72. The definition of “club or association” contained in Section 65(25a) makes it plain that any person or body of persons providing services for a subscription or any other amount to its members would be within the tax net. However, what is of importance is that anybody “established or constituted” by or under any law for the time being in force, is not included. Shri Dhruv Agarwal laid great emphasis on the judgments in DALCO Engineering Private Limited v. Satish Prabhakar Padhye and Ors. Etc. (2010) 4 SCC 378 (in particular paragraphs 10, 14 and 32 thereof) and CIT, Kanpur and Anr. v. Canara Bank (2018) 9 SCC 322 (in particular paragraphs 12 and 17 therein), to the effect that a company incorporated under the Companies Act cannot be said to be “established” by that Act. What is missed, however, is the fact that a Company incorporated under the Companies Act or a cooperative society registered as a cooperative society under a State Act can certainly be said to be “constituted” under any law for the time being in force. In R.C. Mitter & Sons, Calcutta v. CIT, West Bengal, Calcutta (1959) Supp. 2 SCR 641, this Court had occasion to construe what is meant by “constituted” under an instrument of partnership, which words occurred in Section 26A of the Income Tax Act, 1922. The Court held:
“The word “constituted” does not necessarily mean “created” or “set up”, though it may mean that also. It also includes the idea of clothing the agreement in a legal form. In the Oxford English Dictionary, Vol. II, atpp. 875 & 876, the word “constitute” is said to mean, inter alia, “to set up, establish, found (an institution, etc.)” and also “to give legal or official form or shape to (an assembly, etc.)”. Thus the word in its wider significance, would include both, the idea of creating or establishing, and the idea of giving a legal form to, a partnership. The Bench of the Calcutta High Court in the case of R.C. Mitter and Sons v. CIT [(1955) 28 ITR 698, 704, 705] under examination now, was not, therefore, right in restricting the word “constitute” to mean only “to create”, when clearly it could alsomean putting a thing in a legal shape. The Bombay High Court, therefore, in the case of Dwarkadas Khetan and Co. v. CIT [(1956) 29 ITR 903, 907] , was right in holding that the section could not be restricted in its application only to a firm which had been created by an instrument of partnership, and that it could reasonably and in conformity with commercial practice, be held to apply to a firm which may have come into existence earlier by an oral agreement, but the terms and conditions of the partnership have subsequently been reduced to the form of a document. If we construe the word “constitute” in the larger sense, as indicated above, the difficulty in which the learned Chief Justice of the Calcutta High Court found himself, would be obviated inasmuch as the section would take in cases both offirms coming into existence by virtue of written documents as also those which may have initially come into existence by oral agreements, but which had subsequently been constituted under written deeds.”

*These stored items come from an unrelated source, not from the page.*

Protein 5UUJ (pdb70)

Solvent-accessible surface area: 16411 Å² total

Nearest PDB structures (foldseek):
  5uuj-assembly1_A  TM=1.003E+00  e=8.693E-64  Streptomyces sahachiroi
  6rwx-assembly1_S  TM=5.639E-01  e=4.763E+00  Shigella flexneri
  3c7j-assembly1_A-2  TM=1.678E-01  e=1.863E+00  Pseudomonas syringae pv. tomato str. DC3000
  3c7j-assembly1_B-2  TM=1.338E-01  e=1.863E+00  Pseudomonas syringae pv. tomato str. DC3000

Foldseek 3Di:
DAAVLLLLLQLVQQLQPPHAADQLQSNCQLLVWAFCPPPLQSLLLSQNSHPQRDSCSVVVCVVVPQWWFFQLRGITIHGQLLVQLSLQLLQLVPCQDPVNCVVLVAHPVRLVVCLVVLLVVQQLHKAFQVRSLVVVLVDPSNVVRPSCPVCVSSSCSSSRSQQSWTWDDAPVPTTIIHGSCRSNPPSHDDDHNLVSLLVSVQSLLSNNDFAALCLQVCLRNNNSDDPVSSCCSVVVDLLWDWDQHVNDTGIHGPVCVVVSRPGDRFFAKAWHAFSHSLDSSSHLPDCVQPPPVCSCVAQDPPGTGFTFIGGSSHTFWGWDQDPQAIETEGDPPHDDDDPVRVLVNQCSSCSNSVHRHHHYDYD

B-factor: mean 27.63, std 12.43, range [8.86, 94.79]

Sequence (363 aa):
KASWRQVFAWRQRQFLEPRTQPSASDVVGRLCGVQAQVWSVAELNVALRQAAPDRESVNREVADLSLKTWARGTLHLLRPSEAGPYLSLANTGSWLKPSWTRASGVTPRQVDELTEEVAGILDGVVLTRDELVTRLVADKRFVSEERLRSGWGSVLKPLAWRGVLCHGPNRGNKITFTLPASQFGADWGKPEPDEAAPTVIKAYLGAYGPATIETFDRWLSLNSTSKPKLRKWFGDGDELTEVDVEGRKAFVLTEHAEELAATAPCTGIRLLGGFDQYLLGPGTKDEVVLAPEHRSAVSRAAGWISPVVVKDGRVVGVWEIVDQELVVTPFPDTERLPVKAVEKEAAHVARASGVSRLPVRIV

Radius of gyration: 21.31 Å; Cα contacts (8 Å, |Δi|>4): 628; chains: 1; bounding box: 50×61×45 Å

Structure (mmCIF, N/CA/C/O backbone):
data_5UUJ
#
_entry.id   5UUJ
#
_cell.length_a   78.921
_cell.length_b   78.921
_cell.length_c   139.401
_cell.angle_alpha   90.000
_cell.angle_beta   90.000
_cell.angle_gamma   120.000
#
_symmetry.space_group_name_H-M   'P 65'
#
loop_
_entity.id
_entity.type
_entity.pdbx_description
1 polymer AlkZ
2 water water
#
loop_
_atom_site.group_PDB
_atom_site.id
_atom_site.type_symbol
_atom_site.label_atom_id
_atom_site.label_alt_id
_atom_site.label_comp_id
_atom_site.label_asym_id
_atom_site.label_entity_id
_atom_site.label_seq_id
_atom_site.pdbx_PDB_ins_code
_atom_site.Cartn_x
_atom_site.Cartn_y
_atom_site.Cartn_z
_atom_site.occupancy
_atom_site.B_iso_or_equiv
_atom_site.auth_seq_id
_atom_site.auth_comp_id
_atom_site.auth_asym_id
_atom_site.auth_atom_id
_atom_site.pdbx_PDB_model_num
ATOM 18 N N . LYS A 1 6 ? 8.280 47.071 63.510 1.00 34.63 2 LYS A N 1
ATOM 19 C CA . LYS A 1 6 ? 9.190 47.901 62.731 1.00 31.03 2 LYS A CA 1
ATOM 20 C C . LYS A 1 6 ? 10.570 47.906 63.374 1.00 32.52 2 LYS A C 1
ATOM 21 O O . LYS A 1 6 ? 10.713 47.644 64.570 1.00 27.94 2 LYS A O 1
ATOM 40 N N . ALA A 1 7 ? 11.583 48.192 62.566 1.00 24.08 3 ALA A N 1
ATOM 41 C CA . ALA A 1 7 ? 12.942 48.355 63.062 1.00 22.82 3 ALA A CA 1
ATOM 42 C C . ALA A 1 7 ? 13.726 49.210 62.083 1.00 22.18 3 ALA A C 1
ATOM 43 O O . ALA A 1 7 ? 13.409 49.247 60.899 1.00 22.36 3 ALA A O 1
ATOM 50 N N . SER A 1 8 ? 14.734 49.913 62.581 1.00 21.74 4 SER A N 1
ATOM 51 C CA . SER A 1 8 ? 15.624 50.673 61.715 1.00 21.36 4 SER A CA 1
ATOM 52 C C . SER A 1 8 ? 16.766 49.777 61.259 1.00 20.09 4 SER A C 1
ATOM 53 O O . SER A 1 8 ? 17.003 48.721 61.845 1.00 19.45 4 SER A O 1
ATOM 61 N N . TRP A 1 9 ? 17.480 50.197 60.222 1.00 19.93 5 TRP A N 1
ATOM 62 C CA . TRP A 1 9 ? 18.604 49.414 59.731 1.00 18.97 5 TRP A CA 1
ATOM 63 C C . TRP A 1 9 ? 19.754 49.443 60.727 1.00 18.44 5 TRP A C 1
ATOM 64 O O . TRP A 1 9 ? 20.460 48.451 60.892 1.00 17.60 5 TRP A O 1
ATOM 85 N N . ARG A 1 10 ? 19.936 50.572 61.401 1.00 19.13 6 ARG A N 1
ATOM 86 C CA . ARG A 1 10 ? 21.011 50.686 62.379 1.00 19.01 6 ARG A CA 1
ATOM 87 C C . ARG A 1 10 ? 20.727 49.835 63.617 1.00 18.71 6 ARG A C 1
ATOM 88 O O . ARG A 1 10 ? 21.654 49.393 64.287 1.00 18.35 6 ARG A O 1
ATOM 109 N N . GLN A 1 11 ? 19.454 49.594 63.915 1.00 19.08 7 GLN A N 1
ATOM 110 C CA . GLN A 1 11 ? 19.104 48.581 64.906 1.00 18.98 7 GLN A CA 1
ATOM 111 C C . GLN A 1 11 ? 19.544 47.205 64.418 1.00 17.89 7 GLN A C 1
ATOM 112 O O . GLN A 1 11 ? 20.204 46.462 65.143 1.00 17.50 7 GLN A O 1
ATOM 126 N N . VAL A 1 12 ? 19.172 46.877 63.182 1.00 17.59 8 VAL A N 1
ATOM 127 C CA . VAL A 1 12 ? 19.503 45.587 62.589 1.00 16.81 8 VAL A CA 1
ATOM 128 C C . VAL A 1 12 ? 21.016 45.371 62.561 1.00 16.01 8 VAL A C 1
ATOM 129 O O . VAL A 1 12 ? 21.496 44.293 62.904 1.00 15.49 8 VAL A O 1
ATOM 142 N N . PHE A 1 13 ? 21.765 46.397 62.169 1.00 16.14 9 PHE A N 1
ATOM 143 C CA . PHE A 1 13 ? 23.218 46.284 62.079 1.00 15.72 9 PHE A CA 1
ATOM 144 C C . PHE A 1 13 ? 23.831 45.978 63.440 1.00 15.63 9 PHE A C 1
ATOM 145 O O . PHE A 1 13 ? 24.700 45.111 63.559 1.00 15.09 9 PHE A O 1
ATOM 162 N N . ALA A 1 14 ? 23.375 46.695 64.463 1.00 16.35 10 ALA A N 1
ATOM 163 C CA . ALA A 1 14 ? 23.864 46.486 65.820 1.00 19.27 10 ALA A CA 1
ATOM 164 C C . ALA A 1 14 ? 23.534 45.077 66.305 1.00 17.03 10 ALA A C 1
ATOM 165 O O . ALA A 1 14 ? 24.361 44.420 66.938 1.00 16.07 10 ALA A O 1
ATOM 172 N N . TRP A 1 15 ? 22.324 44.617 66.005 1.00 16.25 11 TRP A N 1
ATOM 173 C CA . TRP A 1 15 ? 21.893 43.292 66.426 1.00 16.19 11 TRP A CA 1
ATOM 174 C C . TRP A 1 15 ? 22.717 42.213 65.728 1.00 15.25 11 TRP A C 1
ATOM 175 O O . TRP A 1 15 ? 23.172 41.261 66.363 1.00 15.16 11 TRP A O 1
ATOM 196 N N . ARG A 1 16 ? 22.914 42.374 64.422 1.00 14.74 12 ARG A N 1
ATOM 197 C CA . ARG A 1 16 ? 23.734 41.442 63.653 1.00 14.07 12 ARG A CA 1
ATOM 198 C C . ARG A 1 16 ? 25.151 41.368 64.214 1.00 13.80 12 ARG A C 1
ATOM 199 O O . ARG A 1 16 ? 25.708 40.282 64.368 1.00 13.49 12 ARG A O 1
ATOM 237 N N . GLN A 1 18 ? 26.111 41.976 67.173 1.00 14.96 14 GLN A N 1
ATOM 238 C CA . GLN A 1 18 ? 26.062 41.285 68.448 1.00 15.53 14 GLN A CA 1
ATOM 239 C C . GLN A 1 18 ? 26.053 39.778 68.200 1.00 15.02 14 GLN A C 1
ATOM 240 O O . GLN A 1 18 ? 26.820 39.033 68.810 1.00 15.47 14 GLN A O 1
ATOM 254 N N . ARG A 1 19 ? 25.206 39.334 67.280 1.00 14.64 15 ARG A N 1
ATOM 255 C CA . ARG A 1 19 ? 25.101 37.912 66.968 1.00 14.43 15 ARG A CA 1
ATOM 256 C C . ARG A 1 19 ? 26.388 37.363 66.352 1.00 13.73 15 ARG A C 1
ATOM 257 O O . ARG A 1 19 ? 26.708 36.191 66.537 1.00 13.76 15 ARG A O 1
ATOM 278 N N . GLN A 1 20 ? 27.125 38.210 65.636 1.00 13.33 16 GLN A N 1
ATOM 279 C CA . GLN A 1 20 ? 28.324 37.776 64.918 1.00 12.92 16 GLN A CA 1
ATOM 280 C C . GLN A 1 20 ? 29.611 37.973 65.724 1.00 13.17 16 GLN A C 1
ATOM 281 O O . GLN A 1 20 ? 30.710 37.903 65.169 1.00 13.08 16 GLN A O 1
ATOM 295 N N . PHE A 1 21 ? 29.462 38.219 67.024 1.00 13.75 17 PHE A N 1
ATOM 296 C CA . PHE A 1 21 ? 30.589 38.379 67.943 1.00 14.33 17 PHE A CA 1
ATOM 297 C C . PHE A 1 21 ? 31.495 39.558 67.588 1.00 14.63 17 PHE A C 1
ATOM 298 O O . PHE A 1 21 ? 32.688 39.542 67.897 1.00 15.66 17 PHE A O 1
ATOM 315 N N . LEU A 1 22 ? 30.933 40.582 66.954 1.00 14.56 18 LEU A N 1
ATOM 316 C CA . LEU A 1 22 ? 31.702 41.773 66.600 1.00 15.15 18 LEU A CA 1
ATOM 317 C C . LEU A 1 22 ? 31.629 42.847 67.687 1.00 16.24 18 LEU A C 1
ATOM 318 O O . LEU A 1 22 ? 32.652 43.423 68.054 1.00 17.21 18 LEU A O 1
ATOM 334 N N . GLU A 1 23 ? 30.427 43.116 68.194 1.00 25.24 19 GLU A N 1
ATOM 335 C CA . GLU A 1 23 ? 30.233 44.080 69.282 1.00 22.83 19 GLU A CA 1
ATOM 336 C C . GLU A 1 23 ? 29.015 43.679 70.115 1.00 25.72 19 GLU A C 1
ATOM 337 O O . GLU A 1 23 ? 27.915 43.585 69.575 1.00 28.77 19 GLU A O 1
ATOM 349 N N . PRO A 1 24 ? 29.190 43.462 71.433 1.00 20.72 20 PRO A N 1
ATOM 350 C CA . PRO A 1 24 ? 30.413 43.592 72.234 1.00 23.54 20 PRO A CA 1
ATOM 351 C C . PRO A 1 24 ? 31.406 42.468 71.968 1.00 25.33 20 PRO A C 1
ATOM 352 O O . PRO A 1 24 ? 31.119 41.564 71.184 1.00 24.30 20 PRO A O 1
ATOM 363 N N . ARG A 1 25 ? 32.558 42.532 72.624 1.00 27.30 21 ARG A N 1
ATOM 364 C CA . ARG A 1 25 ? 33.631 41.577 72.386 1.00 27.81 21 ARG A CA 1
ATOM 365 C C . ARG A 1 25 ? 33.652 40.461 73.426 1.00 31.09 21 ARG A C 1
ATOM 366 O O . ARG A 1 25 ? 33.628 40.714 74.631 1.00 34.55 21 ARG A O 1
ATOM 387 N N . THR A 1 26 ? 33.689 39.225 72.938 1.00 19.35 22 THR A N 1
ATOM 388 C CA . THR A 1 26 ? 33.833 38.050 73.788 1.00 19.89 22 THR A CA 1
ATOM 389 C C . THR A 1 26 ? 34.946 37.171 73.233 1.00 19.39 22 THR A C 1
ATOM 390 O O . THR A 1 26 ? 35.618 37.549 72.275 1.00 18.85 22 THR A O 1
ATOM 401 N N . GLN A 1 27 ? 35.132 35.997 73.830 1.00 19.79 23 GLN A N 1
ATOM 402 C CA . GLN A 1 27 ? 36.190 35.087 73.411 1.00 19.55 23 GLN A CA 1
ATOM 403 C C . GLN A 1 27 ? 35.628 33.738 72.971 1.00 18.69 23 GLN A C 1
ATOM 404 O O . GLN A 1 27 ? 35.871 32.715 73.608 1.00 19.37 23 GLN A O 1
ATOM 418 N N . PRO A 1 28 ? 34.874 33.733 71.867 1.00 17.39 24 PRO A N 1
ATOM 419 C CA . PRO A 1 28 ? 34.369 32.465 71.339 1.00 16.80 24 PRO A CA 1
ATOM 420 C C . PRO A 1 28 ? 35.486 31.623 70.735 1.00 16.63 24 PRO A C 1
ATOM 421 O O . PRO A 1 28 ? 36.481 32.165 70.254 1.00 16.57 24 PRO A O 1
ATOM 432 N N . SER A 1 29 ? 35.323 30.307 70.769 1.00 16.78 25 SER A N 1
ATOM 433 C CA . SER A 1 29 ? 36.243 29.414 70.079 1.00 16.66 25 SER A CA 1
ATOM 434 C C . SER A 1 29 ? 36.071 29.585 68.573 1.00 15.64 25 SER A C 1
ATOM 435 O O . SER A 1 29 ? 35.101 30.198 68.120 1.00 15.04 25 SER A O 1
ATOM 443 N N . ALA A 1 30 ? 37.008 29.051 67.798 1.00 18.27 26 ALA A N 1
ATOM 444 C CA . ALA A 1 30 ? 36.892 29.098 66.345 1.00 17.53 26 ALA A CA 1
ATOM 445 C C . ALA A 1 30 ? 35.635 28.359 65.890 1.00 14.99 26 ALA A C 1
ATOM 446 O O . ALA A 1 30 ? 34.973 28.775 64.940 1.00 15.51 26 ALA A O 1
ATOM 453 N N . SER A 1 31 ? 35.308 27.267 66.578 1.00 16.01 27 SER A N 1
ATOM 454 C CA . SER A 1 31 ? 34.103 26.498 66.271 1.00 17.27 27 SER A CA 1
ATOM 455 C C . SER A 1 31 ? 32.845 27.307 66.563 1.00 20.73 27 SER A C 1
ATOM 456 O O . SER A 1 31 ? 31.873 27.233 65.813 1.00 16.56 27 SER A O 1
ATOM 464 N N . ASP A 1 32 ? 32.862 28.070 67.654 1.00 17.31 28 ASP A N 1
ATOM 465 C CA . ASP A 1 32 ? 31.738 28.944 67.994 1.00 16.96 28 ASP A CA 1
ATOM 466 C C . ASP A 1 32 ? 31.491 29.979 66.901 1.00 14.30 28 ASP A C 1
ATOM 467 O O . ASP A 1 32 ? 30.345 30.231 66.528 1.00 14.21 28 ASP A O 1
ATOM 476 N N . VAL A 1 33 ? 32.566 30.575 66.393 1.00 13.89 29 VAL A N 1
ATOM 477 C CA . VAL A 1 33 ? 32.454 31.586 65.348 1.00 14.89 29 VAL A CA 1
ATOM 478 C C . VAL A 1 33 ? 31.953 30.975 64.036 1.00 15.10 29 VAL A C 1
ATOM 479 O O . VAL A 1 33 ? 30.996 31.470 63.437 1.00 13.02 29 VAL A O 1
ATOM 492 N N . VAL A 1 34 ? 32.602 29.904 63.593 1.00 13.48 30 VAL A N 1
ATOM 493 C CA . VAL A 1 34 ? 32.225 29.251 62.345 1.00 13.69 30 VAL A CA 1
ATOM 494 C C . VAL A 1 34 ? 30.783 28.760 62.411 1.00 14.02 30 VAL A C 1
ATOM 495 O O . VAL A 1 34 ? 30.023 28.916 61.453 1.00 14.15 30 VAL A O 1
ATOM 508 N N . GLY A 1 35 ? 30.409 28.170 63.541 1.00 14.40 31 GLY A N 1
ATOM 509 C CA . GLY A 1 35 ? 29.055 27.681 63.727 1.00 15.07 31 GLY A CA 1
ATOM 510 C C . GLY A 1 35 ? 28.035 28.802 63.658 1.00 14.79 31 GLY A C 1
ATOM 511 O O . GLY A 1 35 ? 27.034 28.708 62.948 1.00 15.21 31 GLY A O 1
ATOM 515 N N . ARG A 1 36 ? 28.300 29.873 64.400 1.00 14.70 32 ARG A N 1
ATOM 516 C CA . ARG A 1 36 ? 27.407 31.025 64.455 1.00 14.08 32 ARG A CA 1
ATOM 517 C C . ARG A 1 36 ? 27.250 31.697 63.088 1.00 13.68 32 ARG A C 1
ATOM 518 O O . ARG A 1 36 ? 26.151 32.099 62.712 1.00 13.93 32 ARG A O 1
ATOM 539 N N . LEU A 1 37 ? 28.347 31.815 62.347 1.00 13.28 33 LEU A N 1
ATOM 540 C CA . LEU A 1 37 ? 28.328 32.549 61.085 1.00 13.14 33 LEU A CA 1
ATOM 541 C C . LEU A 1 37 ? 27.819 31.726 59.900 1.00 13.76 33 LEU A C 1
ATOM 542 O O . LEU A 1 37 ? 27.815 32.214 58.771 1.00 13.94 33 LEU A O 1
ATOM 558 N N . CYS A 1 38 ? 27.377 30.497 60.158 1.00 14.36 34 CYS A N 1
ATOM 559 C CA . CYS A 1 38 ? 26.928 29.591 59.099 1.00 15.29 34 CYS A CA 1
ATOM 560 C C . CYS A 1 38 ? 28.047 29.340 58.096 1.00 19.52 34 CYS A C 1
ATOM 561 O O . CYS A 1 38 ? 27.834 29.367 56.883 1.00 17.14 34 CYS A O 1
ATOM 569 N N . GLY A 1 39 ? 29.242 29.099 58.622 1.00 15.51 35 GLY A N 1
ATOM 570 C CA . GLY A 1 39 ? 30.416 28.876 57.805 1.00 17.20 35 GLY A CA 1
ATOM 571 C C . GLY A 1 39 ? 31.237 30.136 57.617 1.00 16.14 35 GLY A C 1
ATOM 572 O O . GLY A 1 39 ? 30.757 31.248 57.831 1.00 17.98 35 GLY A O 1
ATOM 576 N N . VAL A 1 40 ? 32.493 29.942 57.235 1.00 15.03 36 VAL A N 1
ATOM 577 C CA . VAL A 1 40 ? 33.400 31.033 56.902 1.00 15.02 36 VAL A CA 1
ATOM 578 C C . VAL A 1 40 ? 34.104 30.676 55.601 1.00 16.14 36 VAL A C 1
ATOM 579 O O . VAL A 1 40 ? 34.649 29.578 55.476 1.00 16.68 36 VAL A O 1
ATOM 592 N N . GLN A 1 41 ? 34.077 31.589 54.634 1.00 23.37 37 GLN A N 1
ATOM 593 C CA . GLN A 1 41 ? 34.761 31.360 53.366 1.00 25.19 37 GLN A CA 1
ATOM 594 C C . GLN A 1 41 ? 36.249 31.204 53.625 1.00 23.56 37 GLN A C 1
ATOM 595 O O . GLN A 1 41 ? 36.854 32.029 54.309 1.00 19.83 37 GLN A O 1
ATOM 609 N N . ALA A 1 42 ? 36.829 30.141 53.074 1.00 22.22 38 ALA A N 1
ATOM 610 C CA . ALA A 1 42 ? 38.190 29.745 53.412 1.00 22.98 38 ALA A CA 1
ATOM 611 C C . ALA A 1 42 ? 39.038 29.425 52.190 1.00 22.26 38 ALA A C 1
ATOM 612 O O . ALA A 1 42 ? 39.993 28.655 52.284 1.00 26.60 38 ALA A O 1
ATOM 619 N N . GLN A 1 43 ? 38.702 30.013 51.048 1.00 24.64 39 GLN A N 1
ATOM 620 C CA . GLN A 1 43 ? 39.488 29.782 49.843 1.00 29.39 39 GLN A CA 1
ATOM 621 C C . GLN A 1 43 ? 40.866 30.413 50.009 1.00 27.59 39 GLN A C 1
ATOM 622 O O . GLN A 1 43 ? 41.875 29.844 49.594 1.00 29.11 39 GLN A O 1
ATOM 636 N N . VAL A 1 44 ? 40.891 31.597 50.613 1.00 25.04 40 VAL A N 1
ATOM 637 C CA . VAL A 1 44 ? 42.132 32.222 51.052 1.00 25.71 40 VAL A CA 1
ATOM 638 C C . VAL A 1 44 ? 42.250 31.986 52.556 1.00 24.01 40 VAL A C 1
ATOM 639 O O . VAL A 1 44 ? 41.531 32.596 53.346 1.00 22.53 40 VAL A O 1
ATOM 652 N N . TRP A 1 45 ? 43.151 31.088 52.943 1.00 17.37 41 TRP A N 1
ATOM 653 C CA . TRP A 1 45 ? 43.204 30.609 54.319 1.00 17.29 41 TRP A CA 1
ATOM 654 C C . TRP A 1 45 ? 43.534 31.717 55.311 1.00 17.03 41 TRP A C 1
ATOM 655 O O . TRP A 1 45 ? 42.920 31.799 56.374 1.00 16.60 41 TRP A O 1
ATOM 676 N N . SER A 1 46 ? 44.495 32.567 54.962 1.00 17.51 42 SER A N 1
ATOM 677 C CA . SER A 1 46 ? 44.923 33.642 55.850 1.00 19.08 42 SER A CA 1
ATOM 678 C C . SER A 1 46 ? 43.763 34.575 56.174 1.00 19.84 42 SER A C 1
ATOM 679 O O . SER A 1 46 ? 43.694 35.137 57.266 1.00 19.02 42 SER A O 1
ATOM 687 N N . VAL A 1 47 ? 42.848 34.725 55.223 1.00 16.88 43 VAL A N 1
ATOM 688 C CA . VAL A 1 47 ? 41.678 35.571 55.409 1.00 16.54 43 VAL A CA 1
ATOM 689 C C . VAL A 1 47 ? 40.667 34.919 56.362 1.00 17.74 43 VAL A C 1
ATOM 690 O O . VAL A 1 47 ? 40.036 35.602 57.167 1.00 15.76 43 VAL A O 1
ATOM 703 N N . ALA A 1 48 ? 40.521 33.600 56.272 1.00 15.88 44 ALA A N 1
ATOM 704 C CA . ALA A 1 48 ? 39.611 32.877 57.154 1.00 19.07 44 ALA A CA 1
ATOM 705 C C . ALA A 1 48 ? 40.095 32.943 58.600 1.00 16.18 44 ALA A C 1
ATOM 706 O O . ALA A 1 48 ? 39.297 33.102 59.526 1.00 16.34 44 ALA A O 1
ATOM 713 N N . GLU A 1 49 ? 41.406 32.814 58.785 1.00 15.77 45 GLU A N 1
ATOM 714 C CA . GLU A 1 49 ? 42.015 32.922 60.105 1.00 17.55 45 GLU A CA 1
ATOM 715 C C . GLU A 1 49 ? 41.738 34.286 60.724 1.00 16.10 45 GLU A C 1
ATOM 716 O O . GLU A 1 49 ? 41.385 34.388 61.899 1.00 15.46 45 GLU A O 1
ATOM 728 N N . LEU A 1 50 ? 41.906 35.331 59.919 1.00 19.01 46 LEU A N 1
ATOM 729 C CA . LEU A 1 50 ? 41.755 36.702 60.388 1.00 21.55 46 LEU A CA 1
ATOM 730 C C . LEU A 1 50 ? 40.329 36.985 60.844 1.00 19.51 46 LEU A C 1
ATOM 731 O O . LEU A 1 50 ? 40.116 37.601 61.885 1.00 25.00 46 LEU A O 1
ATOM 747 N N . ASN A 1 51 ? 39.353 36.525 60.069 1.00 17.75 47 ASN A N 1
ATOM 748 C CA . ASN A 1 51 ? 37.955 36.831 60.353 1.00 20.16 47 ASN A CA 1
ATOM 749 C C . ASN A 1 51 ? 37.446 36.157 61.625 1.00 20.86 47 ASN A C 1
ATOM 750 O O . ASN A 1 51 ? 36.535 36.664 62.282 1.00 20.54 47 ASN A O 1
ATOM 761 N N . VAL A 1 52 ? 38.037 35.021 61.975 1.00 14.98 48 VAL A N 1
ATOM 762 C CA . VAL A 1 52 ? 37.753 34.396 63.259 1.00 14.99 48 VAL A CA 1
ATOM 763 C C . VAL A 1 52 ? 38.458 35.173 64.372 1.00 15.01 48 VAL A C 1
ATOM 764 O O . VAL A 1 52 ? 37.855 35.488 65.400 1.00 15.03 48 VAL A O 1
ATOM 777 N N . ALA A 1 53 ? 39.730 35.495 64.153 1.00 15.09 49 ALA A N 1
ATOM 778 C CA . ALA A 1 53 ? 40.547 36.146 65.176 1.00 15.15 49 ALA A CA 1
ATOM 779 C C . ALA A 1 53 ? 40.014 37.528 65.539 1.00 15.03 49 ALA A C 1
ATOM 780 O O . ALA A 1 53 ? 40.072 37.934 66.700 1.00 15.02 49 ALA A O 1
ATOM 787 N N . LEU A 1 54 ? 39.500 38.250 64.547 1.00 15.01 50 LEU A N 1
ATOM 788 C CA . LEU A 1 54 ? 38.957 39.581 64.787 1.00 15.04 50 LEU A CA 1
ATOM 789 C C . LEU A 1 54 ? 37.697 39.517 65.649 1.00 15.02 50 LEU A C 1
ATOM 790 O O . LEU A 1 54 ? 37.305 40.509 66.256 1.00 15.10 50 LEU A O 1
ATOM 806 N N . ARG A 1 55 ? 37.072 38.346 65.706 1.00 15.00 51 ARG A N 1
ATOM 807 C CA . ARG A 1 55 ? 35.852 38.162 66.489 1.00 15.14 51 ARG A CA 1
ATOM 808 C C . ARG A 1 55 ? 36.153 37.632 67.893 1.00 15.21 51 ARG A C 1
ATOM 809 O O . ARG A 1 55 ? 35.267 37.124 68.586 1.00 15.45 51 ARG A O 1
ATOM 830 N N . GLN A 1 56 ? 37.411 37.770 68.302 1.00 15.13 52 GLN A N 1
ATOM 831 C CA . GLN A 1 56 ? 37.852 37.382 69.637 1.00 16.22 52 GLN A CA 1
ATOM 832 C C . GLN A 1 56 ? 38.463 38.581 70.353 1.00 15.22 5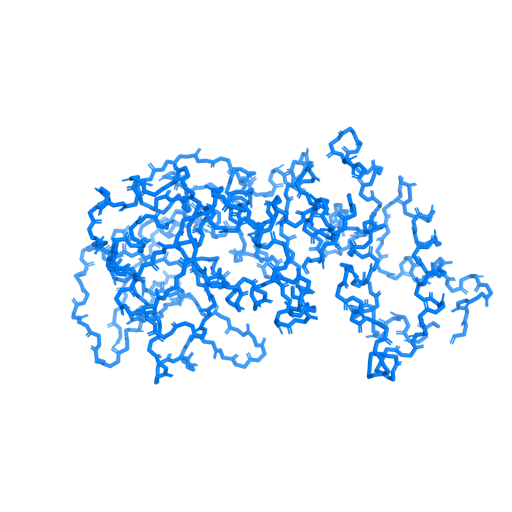2 GLN A C 1
ATOM 833 O O . GLN A 1 56 ? 39.337 39.252 69.807 1.00 15.09 52 GLN A O 1
ATOM 847 N N . ALA A 1 57 ? 37.993 38.843 71.572 1.00 15.40 53 ALA A N 1
ATOM 848 C CA . ALA A 1 57 ? 38.460 39.980 72.365 1.00 15.46 53 ALA A CA 1
ATOM 849 C C . ALA A 1 57 ? 39.977 39.976 72.469 1.00 15.30 53 ALA A C 1
ATOM 850 O O . ALA A 1 57 ? 40.618 41.022 72.392 1.00 15.19 53 ALA A O 1
ATOM 857 N N . ALA A 1 58 ? 40.534 38.784 72.651 1.00 15.48 54 ALA A N 1
ATOM 858 C CA . ALA A 1 58 ? 41.971 38.569 72.576 1.00 15.57 54 ALA A CA 1
ATOM 859 C C . ALA A 1 58 ? 42.254 37.709 71.347 1.00 15.59 54 ALA A C 1
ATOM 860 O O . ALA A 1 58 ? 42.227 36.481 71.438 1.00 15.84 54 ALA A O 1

73. It is, thus, clear that companies and cooperative societies which are registered under the respective Acts, can certainly be said to be constituted under those Acts. This being the case, we accept the argument on behalf of the Respondents that incorporated clubs or associations or prior to 1st July, 2012 were not included in the service tax net.”
In view of the aforesaid Supreme Court judgment, no question of law arises for consideration in the present matter. Accordingly, the present appeal is dismissed.